David Fischman Escrito por: Ing. Jorge Lafosse Quintana
Secretario General de Cáritas del Perú

 

Campaña mundial "Una sola familia humana, alimentos para todos"

"Invito a todas las instituciones del mundo, la Iglesia y a cada uno de nosotros, como una sola familia humana, a dar voz a todas las personas que sufren silenciosamente el hambre, para que esta voz se convierta en un rugido capaz de sacudir al mundo.”
                                                                                                                                                                                                                             Papa Francisco
(10 de diciembre 2013)


“Una sola familia humana, alimentos para todos”
es la campaña mundial realizada por la Confederación Caritas Internationalis y bendecida por el Papa Francisco que busca sensibilizar e incidir en toda la sociedad sobre el problema del hambre que afecta a más de 842 millones de personas en todo el mundo, y a su vez comprometer a los gobiernos, instituciones y personas  en terminar con el hambre y la pobreza para el año 2025.

En la campaña participan las 164 organizaciones miembros de Cáritas que se encuentran en más de 200 países y territorios, así como las Cáritas Diocesanas que forman parte de ellas.

La Confederación Caritas cree que el reconocimiento del derecho a la alimentación en todos los países es una medida fundamental para poder eliminar el hambre en el mundo.  Cáritas  del Perú viene promoviendo el derecho a la alimentación, realizando acciones de incidencia como parte de la Iniciativa contra la Desnutrición Infantil y la Mesa de Concertación para la Lucha contra la Pobreza, buscando la aprobación de la Ley de Seguridad y Soberanía Alimentaria y Nutricional por parte del Congreso de la República.

La aprobación de esta ley garantizaría que los peruanos puedan acceder a una alimentación nutritiva basada en el consumo de productos locales, promoviendo así el empleo en el sector agrícola y el fortalecimiento de la identidad sociocultural de los pueblos y comunidades.

Asimismo, Cáritas del Perú viene realizando una serie de acciones y actividades para sensibilizar a la sociedad en general sobre el problema del hambre y la pobreza en el país.

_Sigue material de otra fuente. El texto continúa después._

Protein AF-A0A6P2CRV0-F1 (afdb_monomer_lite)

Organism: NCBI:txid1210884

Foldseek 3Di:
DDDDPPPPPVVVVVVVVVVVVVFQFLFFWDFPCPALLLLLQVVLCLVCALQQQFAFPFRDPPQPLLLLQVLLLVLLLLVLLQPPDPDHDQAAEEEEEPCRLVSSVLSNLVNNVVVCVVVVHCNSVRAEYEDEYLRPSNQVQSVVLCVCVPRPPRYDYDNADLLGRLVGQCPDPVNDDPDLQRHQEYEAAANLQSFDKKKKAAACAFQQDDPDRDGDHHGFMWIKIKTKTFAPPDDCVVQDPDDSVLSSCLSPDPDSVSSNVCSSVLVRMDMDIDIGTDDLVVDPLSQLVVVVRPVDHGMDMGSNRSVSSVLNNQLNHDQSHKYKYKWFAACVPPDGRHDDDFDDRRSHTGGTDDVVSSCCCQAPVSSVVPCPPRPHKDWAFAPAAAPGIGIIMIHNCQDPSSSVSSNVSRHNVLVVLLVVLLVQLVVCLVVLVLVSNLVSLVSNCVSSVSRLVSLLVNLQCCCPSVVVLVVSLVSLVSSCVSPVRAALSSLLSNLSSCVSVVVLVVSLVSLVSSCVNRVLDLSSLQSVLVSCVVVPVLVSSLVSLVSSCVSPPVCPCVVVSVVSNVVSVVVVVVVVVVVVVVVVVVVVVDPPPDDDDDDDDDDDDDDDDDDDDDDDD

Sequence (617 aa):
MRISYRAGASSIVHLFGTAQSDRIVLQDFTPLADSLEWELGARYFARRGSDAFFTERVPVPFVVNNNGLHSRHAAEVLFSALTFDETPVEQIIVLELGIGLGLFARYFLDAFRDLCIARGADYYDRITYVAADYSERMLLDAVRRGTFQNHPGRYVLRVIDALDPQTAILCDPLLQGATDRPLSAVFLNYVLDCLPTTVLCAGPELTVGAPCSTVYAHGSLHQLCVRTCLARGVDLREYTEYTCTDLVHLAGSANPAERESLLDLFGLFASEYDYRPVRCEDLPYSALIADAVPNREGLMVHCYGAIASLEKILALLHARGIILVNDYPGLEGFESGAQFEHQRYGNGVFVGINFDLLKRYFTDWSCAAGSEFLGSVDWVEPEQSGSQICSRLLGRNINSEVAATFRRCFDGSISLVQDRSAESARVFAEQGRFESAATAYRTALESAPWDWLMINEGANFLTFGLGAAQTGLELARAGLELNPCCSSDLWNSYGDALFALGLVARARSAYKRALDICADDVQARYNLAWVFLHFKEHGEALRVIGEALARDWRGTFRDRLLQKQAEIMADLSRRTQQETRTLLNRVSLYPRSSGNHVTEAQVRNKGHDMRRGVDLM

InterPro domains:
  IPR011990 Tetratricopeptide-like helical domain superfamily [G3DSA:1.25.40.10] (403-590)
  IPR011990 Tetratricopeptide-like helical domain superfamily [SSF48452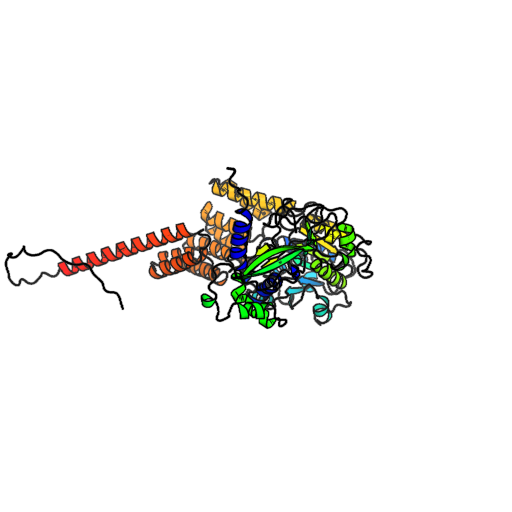] (425-549)
  IPR029063 S-adenosyl-L-methionine-dependent methyltransferase superfamily [SSF53335] (69-197)

pLDDT: mean 83.49, std 17.17, range [29.59, 98.62]

Radius of gyration: 31.62 Å; chains: 1; bounding box: 91×59×115 Å

Structure (mmCIF, N/CA/C/O backbone):
data_AF-A0A6P2CRV0-F1
#
_entry.id   AF-A0A6P2CRV0-F1
#
loop_
_atom_site.group_PDB
_atom_site.id
_atom_site.type_symbol
_atom_site.label_atom_id
_atom_site.label_alt_id
_atom_site.label_comp_id
_atom_site.label_asym_id
_atom_site.label_entity_id
_atom_site.label_seq_id
_atom_site.pdbx_PDB_ins_code
_atom_site.Cartn_x
_atom_site.Cartn_y
_atom_site.Cartn_z
_atom_site.occupancy
_atom_site.B_iso_or_equiv
_atom_site.auth_seq_id
_atom_site.auth_comp_id
_atom_site.auth_asym_id
_atom_site.auth_atom_id
_atom_site.pdbx_PDB_model_num
ATOM 1 N N . MET A 1 1 ? 68.441 -4.371 21.618 1.00 37.34 1 MET A N 1
ATOM 2 C CA . MET A 1 1 ? 67.514 -5.513 21.480 1.00 37.34 1 MET A CA 1
ATOM 3 C C . MET A 1 1 ? 66.153 -4.958 21.058 1.00 37.34 1 MET A C 1
ATOM 5 O O . MET A 1 1 ? 65.368 -4.556 21.901 1.00 37.34 1 MET A O 1
ATOM 9 N N . ARG A 1 2 ? 65.934 -4.775 19.746 1.00 35.38 2 ARG A N 1
ATOM 10 C CA . ARG A 1 2 ? 64.647 -4.318 19.192 1.00 35.38 2 ARG A CA 1
ATOM 11 C C . ARG A 1 2 ? 63.763 -5.554 19.040 1.00 35.38 2 ARG A C 1
ATOM 13 O O . ARG A 1 2 ? 64.056 -6.399 18.201 1.00 35.38 2 ARG A O 1
ATOM 20 N N . ILE A 1 3 ? 62.743 -5.681 19.883 1.00 37.97 3 ILE A N 1
ATOM 21 C CA . ILE A 1 3 ? 61.739 -6.740 19.759 1.00 37.97 3 ILE A CA 1
ATOM 22 C C . ILE A 1 3 ? 60.905 -6.430 18.512 1.00 37.97 3 ILE A C 1
ATOM 24 O O . ILE A 1 3 ? 60.289 -5.372 18.399 1.00 37.97 3 ILE A O 1
ATOM 28 N N . SER A 1 4 ? 60.968 -7.341 17.546 1.00 37.44 4 SER A N 1
ATOM 29 C CA . SER A 1 4 ? 60.244 -7.297 16.279 1.00 37.44 4 SER A CA 1
ATOM 30 C C . SER A 1 4 ? 58.747 -7.529 16.515 1.00 37.44 4 SER A C 1
ATOM 32 O O . SER A 1 4 ? 58.305 -8.663 16.680 1.00 37.44 4 SER A O 1
ATOM 34 N N . TYR A 1 5 ? 57.952 -6.459 16.511 1.00 43.19 5 TYR A N 1
ATOM 35 C CA . TYR A 1 5 ? 56.484 -6.505 16.449 1.00 43.19 5 TYR A CA 1
ATOM 36 C C . TYR A 1 5 ? 56.017 -6.710 14.993 1.00 43.19 5 TYR A C 1
ATOM 38 O O . TYR A 1 5 ? 55.410 -5.830 14.390 1.00 43.19 5 TYR A O 1
ATOM 46 N N . ARG A 1 6 ? 56.342 -7.851 14.370 1.00 44.16 6 ARG A N 1
ATOM 47 C CA . ARG A 1 6 ? 55.861 -8.174 13.003 1.00 44.16 6 ARG A CA 1
ATOM 48 C C . ARG A 1 6 ? 55.024 -9.452 12.886 1.00 44.16 6 ARG A C 1
ATOM 50 O O . ARG A 1 6 ? 54.582 -9.769 11.791 1.00 44.16 6 ARG A O 1
ATOM 57 N N . ALA A 1 7 ? 54.723 -10.137 13.991 1.00 44.84 7 ALA A N 1
ATOM 58 C CA . ALA A 1 7 ? 53.952 -11.390 13.984 1.00 44.84 7 ALA A CA 1
ATOM 59 C C . ALA A 1 7 ? 52.490 -11.268 14.485 1.00 44.84 7 ALA A C 1
ATOM 61 O O . ALA A 1 7 ? 51.840 -12.284 14.702 1.00 44.84 7 ALA A O 1
ATOM 62 N N . GLY A 1 8 ? 51.959 -10.052 14.687 1.00 47.91 8 GLY A N 1
ATOM 63 C CA . GLY A 1 8 ? 50.631 -9.844 15.298 1.00 47.91 8 GLY A CA 1
ATOM 64 C C . GLY A 1 8 ? 49.461 -9.653 14.323 1.00 47.91 8 GLY A C 1
ATOM 65 O O . GLY A 1 8 ? 48.371 -10.151 14.576 1.00 47.91 8 GLY A O 1
ATOM 66 N N . ALA A 1 9 ? 49.663 -8.968 13.194 1.00 49.88 9 ALA A N 1
ATOM 67 C CA . ALA A 1 9 ? 48.550 -8.552 12.330 1.00 49.88 9 ALA A CA 1
ATOM 68 C C . ALA A 1 9 ? 47.923 -9.712 11.530 1.00 49.88 9 ALA A C 1
ATOM 70 O O . ALA A 1 9 ? 46.704 -9.816 11.465 1.00 49.88 9 ALA A O 1
ATOM 71 N N . SER A 1 10 ? 48.741 -10.620 10.982 1.00 55.94 10 SER A N 1
ATOM 72 C CA . SER A 1 10 ? 48.258 -11.777 10.203 1.00 55.94 10 SER A CA 1
ATOM 73 C C . SER A 1 10 ? 47.468 -12.778 11.064 1.00 55.94 10 SER A C 1
ATOM 75 O O . SER A 1 10 ? 46.445 -13.297 10.634 1.00 55.94 10 SER A O 1
ATOM 77 N N . SER A 1 11 ? 47.883 -12.969 12.323 1.00 63.06 11 SER A N 1
ATOM 78 C CA . SER A 1 11 ? 47.183 -13.821 13.297 1.00 63.06 11 SER A CA 1
ATOM 79 C C . SER A 1 11 ? 45.819 -13.243 13.694 1.00 63.06 11 SER A C 1
ATOM 81 O O . SER A 1 11 ? 44.827 -13.963 13.723 1.00 63.06 11 SER A O 1
ATOM 83 N N . ILE A 1 12 ? 45.734 -11.926 13.919 1.00 61.75 12 ILE A N 1
ATOM 84 C CA . ILE A 1 12 ? 44.473 -11.251 14.260 1.00 61.75 12 ILE A CA 1
ATOM 85 C C . ILE A 1 12 ? 43.500 -11.265 13.073 1.00 61.75 12 ILE A C 1
ATOM 87 O O . ILE A 1 12 ? 42.342 -11.627 13.252 1.00 61.75 12 ILE A O 1
ATOM 91 N N . VAL A 1 13 ? 43.960 -10.938 11.860 1.00 66.31 13 VAL A N 1
ATOM 92 C CA . VAL A 1 13 ? 43.127 -10.987 10.641 1.00 66.31 13 VAL A CA 1
ATOM 93 C C . VAL A 1 13 ? 42.628 -12.407 10.373 1.00 66.31 13 VAL A C 1
ATOM 95 O O . VAL A 1 13 ? 41.456 -12.591 10.059 1.00 66.31 13 VAL A O 1
ATOM 98 N N . HIS A 1 14 ? 43.476 -13.419 10.568 1.00 67.25 14 HIS A N 1
ATOM 99 C CA . HIS A 1 14 ? 43.071 -14.817 10.454 1.00 67.25 14 HIS A CA 1
ATOM 100 C C . HIS A 1 14 ? 42.007 -15.195 11.494 1.00 67.25 14 HIS A C 1
ATOM 102 O O . HIS A 1 14 ? 41.016 -15.824 11.137 1.00 67.25 14 HIS A O 1
ATOM 108 N N . LEU A 1 15 ? 42.170 -14.796 12.762 1.00 65.94 15 LEU A N 1
ATOM 109 C CA . LEU A 1 15 ? 41.184 -15.046 13.824 1.00 65.94 15 LEU A CA 1
ATOM 110 C C . LEU A 1 15 ? 39.828 -14.390 13.523 1.00 65.94 15 LEU A C 1
ATOM 112 O O . LEU A 1 15 ? 38.793 -15.034 13.688 1.00 65.94 15 LEU A O 1
ATOM 116 N N . PHE A 1 16 ? 39.827 -13.147 13.029 1.00 63.06 16 PHE A N 1
ATOM 117 C CA . PHE A 1 16 ? 38.606 -12.480 12.562 1.00 63.06 16 PHE A CA 1
ATOM 118 C C . PHE A 1 16 ? 37.990 -13.197 11.354 1.00 63.06 16 PHE A C 1
ATOM 120 O O . PHE A 1 16 ? 36.783 -13.424 11.340 1.00 63.06 16 PHE A O 1
ATOM 127 N N . GLY A 1 17 ? 38.807 -13.612 10.382 1.00 62.59 17 GLY A N 1
ATOM 128 C CA . GLY A 1 17 ? 38.358 -14.364 9.210 1.00 62.59 17 GLY A CA 1
ATOM 129 C C . GLY A 1 17 ? 37.739 -15.716 9.569 1.00 62.59 17 GLY A C 1
ATOM 130 O O . GLY A 1 17 ? 36.696 -16.062 9.027 1.00 62.59 17 GLY A O 1
ATOM 131 N N . THR A 1 18 ? 38.315 -16.438 10.539 1.00 61.38 18 THR A N 1
ATOM 132 C CA . THR A 1 18 ? 37.772 -17.724 11.019 1.00 61.38 18 THR A CA 1
ATOM 133 C C . THR A 1 18 ? 36.414 -17.526 11.704 1.00 61.38 18 THR A C 1
ATOM 135 O O . THR A 1 18 ? 35.458 -18.229 11.401 1.00 61.38 18 THR A O 1
ATOM 138 N N . ALA A 1 19 ? 36.278 -16.502 12.557 1.00 63.19 19 ALA A N 1
ATOM 139 C CA . ALA A 1 19 ? 34.992 -16.168 13.181 1.00 63.19 19 ALA A CA 1
ATOM 140 C C . ALA A 1 19 ? 33.930 -15.694 12.161 1.00 63.19 19 ALA A C 1
ATOM 142 O O . ALA A 1 19 ? 32.720 -15.852 12.366 1.00 63.19 19 ALA A O 1
ATOM 143 N N . GLN A 1 20 ? 34.365 -15.095 11.049 1.00 65.62 20 GLN A N 1
ATOM 144 C CA . GLN A 1 20 ? 33.483 -14.685 9.959 1.00 65.62 20 GLN A CA 1
ATOM 145 C C . GLN A 1 20 ? 33.028 -15.869 9.096 1.00 65.62 20 GLN A C 1
ATOM 147 O O . GLN A 1 20 ? 31.849 -15.895 8.737 1.00 65.62 20 GLN A O 1
ATOM 152 N N . SER A 1 21 ? 33.906 -16.844 8.826 1.00 64.81 21 SER A N 1
ATOM 153 C CA . SER A 1 21 ? 33.663 -17.985 7.929 1.00 64.81 21 SER A CA 1
ATOM 154 C C . SER A 1 21 ? 32.690 -19.042 8.452 1.00 64.81 21 SER A C 1
ATOM 156 O O . SER A 1 21 ? 32.207 -19.844 7.664 1.00 64.81 21 SER A O 1
ATOM 158 N N . ASP A 1 22 ? 32.354 -19.031 9.743 1.00 69.75 22 ASP A N 1
ATOM 159 C CA . ASP A 1 22 ? 31.421 -20.000 10.348 1.00 69.75 22 ASP A CA 1
ATOM 160 C C . ASP A 1 22 ? 29.949 -19.790 9.934 1.00 69.75 22 ASP A C 1
ATOM 162 O O . ASP A 1 22 ? 29.047 -20.487 10.405 1.00 69.75 22 ASP A O 1
ATOM 166 N N . ARG A 1 23 ? 29.669 -18.803 9.075 1.00 81.62 23 ARG A N 1
ATOM 167 C CA . ARG A 1 23 ? 28.313 -18.495 8.624 1.00 81.62 23 ARG A CA 1
ATOM 168 C C . ARG A 1 23 ? 27.905 -19.395 7.460 1.00 81.62 23 ARG A C 1
ATOM 170 O O . ARG A 1 23 ? 28.630 -19.548 6.484 1.00 81.62 23 ARG A O 1
ATOM 177 N N . ILE A 1 24 ? 26.696 -19.936 7.546 1.00 88.38 24 ILE A N 1
ATOM 178 C CA . ILE A 1 24 ? 26.139 -20.817 6.521 1.00 88.38 24 ILE A CA 1
ATOM 179 C C . ILE A 1 24 ? 25.620 -19.964 5.368 1.00 88.38 24 ILE A C 1
ATOM 181 O O . ILE A 1 24 ? 24.669 -19.198 5.538 1.00 88.38 24 ILE A O 1
ATOM 185 N N . VAL A 1 25 ? 26.261 -20.101 4.211 1.00 91.94 25 VAL A N 1
ATOM 186 C CA . VAL A 1 25 ? 25.863 -19.448 2.962 1.00 91.94 25 VAL A CA 1
ATOM 187 C C . VAL A 1 25 ? 24.819 -20.321 2.274 1.00 91.94 25 VAL A C 1
ATOM 189 O O . VAL A 1 25 ? 25.104 -21.471 1.954 1.00 91.94 25 VAL A O 1
ATOM 192 N N . LEU A 1 26 ? 23.619 -19.780 2.064 1.00 93.31 26 LEU A N 1
ATOM 193 C CA . LEU A 1 26 ? 22.522 -20.455 1.362 1.00 93.31 26 LEU A CA 1
ATOM 194 C C . LEU A 1 26 ? 22.611 -20.228 -0.149 1.00 93.31 26 LEU A C 1
ATOM 196 O O . LEU A 1 26 ? 22.396 -21.148 -0.930 1.00 93.31 26 LEU A O 1
ATOM 200 N N . GLN A 1 27 ? 22.973 -19.010 -0.549 1.00 94.25 27 GLN A N 1
ATOM 201 C CA . GLN A 1 27 ? 23.229 -18.619 -1.931 1.00 94.25 27 GLN A CA 1
ATOM 202 C C . GLN A 1 27 ? 24.387 -17.620 -1.927 1.00 94.25 27 GLN A C 1
ATOM 204 O O . GLN A 1 27 ? 24.318 -16.629 -1.201 1.00 94.25 27 GLN A O 1
ATOM 209 N N . ASP A 1 28 ? 25.451 -17.884 -2.689 1.00 93.75 28 ASP A N 1
ATOM 210 C CA . ASP A 1 28 ? 26.589 -16.960 -2.803 1.00 93.75 28 ASP A CA 1
ATOM 211 C C . ASP A 1 28 ? 26.215 -15.700 -3.608 1.00 93.75 28 ASP A C 1
ATOM 213 O O . ASP A 1 28 ? 25.106 -15.594 -4.128 1.00 93.75 28 ASP A O 1
ATOM 217 N N . PHE A 1 29 ? 27.132 -14.734 -3.696 1.00 92.25 29 PHE A N 1
ATOM 218 C CA . PHE A 1 29 ? 26.901 -13.458 -4.375 1.00 92.25 29 PHE A CA 1
ATOM 219 C C . PHE A 1 29 ? 26.375 -13.628 -5.806 1.00 92.25 29 PHE A C 1
ATOM 221 O O . PHE A 1 29 ? 27.089 -14.090 -6.695 1.00 92.25 29 PHE A O 1
ATOM 228 N N . THR A 1 30 ? 25.152 -13.154 -6.026 1.00 94.31 30 THR A N 1
ATOM 229 C CA . THR A 1 30 ? 24.464 -13.107 -7.323 1.00 94.31 30 THR A CA 1
ATOM 230 C C . THR A 1 30 ? 23.858 -11.713 -7.528 1.00 94.31 30 THR A C 1
ATOM 232 O O . THR A 1 30 ? 23.658 -11.018 -6.525 1.00 94.31 30 THR A O 1
ATOM 235 N N . PRO A 1 31 ? 23.586 -11.247 -8.763 1.00 94.94 31 PRO A N 1
ATOM 236 C CA . PRO A 1 31 ? 22.945 -9.950 -8.980 1.00 94.94 31 PRO A CA 1
ATOM 237 C C . PRO A 1 31 ? 21.653 -9.801 -8.169 1.00 94.94 31 PRO A C 1
ATOM 239 O O . PRO A 1 31 ? 20.939 -10.779 -7.957 1.00 94.94 31 PRO A O 1
ATOM 242 N N . LEU A 1 32 ? 21.352 -8.580 -7.715 1.00 91.81 32 LEU A N 1
ATOM 243 C CA . LEU A 1 32 ? 20.224 -8.302 -6.813 1.00 91.81 32 LEU A CA 1
ATOM 244 C C . LEU A 1 32 ? 18.906 -8.967 -7.250 1.00 91.81 32 LEU A C 1
ATOM 246 O O . LEU A 1 32 ? 18.304 -9.684 -6.454 1.00 91.81 32 LEU A O 1
ATOM 250 N N . ALA A 1 33 ? 18.484 -8.768 -8.499 1.00 93.12 33 ALA A N 1
ATOM 251 C CA . ALA A 1 33 ? 17.225 -9.314 -9.015 1.00 93.12 33 ALA A CA 1
ATOM 252 C C . ALA A 1 33 ? 17.201 -10.852 -9.135 1.00 93.12 33 ALA A C 1
ATOM 254 O O . ALA A 1 33 ? 16.123 -11.439 -9.161 1.00 93.12 33 ALA A O 1
ATOM 255 N N . ASP A 1 34 ? 18.371 -11.498 -9.169 1.00 93.19 34 ASP A N 1
ATOM 256 C CA . ASP A 1 34 ? 18.525 -12.960 -9.229 1.00 93.19 34 ASP A CA 1
ATOM 257 C C . ASP A 1 34 ? 18.710 -13.582 -7.833 1.00 93.19 34 ASP A C 1
ATOM 259 O O . ASP A 1 34 ? 18.893 -14.796 -7.682 1.00 93.19 34 ASP A O 1
ATOM 263 N N . SER A 1 35 ? 18.735 -12.749 -6.792 1.00 92.56 35 SER A N 1
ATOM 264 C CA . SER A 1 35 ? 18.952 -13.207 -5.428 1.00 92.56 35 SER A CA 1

Dentro del marco del lanzamiento de la Campaña Mundial, liderada por el Papa Francisco el pasado 10 de diciembre de 2013, se participó junto con la Conferencia Episcopal Peruana en la “Gran Ola de Oración Mundial”.  Cáritas entregó ese día en forma simbólica panes y alimentos a la obra social de la Congregación “Hijas de Nuestra Señora de la Piedad”, que acoge a adultos mayores mujeres para brindarles asistencia integral y ayudarles a trascurrir su vida con serenidad y apoyo espiritual.

La alimentación es esencial para vivir una vida digna y también es central para la fe cristiana en la manera de partir y compartir el pan.

La campaña “Una sola familia humana, alimentos para todos” ofrece una oportunidad única para que nuestras voces se unan como una sola y trabajemos juntos para acabar con el escándalo que es el hambre en el mundo. Esta campaña pone énfasis en la transformación personal, el servicio, la solidaridad y el compartir fraterno.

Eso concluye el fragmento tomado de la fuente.